> Aim of the exercise
Go through the listing below from the line containing "ATOM 37 N N" to its last line, retyping each line exactly and nothing else.

══════════════════════════════

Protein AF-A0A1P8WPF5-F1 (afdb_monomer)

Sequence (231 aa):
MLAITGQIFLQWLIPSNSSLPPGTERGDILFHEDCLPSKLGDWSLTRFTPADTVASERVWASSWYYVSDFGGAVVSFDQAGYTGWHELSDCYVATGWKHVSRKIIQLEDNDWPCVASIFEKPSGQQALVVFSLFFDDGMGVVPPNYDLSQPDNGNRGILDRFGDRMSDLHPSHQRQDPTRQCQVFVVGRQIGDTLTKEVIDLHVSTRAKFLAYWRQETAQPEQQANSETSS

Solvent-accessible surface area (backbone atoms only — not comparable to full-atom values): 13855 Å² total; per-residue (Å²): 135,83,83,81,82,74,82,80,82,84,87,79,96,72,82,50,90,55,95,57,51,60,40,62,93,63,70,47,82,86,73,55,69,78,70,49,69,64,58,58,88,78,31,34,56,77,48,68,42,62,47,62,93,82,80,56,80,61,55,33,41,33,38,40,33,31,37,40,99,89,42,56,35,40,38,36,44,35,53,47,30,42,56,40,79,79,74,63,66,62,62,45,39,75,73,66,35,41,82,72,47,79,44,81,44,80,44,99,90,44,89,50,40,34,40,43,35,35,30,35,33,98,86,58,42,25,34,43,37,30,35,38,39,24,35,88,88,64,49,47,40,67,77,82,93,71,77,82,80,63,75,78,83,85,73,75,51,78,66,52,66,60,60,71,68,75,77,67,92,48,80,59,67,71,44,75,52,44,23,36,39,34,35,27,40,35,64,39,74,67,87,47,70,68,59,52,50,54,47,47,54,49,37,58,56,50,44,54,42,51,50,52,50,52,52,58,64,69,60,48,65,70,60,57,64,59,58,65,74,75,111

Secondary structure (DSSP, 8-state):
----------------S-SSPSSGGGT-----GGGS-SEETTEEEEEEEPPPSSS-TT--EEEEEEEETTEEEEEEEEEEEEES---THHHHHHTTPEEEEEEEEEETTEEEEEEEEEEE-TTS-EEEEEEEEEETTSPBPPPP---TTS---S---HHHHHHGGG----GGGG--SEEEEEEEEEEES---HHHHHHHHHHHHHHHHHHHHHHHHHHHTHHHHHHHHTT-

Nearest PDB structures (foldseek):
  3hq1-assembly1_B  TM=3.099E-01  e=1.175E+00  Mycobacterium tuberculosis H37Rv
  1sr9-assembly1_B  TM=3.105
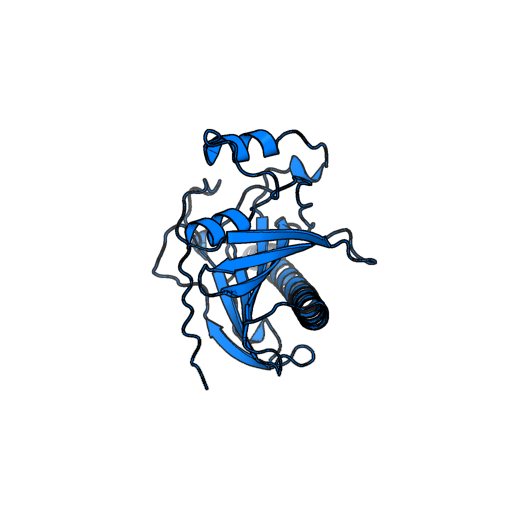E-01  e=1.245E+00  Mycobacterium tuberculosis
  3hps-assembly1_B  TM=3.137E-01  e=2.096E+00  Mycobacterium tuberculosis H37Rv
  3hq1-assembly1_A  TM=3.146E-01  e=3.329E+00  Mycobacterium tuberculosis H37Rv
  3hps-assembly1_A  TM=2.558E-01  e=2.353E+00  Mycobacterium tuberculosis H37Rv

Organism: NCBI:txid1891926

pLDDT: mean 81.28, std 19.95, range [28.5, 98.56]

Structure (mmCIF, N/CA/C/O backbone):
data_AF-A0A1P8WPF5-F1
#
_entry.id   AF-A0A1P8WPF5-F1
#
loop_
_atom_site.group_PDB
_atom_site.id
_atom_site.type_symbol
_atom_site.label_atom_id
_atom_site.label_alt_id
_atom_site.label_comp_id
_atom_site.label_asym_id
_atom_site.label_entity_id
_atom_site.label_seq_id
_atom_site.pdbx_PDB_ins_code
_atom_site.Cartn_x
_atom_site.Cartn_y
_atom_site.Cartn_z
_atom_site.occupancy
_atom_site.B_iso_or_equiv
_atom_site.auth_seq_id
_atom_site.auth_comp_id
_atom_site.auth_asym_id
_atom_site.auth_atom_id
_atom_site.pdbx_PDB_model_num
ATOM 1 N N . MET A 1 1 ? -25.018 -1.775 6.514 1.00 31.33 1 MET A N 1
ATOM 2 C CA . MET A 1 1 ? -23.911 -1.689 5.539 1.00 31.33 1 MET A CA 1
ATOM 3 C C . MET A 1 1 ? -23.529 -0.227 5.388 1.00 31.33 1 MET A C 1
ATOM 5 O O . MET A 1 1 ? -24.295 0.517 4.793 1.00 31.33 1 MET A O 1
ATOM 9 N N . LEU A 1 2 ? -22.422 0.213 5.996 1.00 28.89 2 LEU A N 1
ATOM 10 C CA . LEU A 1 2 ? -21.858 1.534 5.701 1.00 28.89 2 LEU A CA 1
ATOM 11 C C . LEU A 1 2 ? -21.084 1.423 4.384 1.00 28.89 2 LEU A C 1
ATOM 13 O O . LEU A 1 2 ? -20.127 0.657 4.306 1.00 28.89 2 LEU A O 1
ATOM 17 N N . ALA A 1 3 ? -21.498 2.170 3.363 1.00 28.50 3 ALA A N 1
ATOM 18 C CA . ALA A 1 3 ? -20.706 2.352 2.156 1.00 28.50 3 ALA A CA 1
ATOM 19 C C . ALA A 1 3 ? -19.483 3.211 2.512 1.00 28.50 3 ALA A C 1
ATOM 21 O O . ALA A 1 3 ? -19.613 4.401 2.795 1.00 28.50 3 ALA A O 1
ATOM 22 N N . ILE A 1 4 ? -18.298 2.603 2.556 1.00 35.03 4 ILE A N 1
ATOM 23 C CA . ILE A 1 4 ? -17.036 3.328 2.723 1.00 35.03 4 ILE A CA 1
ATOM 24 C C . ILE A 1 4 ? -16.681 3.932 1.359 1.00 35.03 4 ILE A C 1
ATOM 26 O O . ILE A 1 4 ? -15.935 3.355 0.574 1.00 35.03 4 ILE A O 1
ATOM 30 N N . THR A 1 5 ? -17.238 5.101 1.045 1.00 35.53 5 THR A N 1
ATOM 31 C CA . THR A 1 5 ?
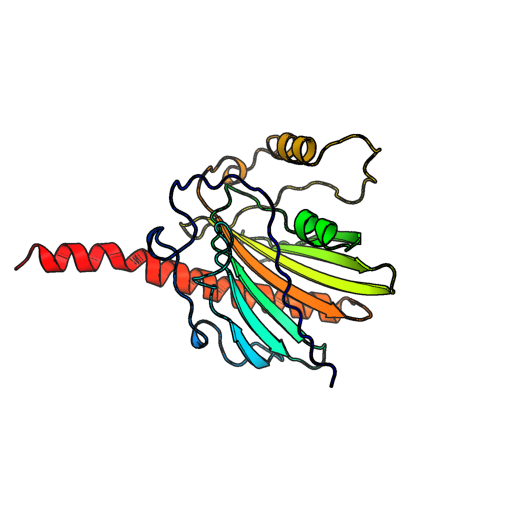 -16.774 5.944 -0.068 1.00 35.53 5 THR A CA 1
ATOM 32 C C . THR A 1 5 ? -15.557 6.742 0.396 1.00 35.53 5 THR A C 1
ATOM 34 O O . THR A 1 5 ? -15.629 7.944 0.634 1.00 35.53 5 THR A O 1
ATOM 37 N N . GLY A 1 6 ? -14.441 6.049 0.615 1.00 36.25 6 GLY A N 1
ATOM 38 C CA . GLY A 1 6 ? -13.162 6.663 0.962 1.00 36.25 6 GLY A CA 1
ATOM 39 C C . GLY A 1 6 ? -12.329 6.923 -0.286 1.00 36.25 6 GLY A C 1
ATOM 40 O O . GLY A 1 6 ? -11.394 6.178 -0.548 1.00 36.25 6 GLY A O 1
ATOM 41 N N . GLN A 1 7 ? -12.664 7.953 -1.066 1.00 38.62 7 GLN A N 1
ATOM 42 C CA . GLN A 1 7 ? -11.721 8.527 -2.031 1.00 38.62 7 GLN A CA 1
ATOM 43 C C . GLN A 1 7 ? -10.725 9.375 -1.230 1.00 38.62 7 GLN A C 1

══════════════════════════════

> Reply
ATOM 37 N N . GLY A 1 6 ? -14.441 6.049 0.615 1.00 36.25 6 GLY A N 1
ATOM 38 C CA . GLY A 1 6 ? -13.162 6.663 0.962 1.00 36.25 6 GLY A CA 1
ATOM 39 C C . GLY A 1 6 ? -12.329 6.923 -0.286 1.00 36.25 6 GLY A C 1
ATOM 40 O O . GLY A 1 6 ? -11.394 6.178 -0.548 1.00 36.25 6 GLY A O 1
ATOM 41 N N . GLN A 1 7 ? -12.664 7.953 -1.066 1.00 38.62 7 GLN A N 1
ATOM 42 C CA . GLN A 1 7 ? -11.721 8.527 -2.031 1.00 38.62 7 GLN A CA 1
ATOM 43 C C . GLN A 1 7 ? -10.725 9.375 -1.230 1.00 38.62 7 GLN A C 1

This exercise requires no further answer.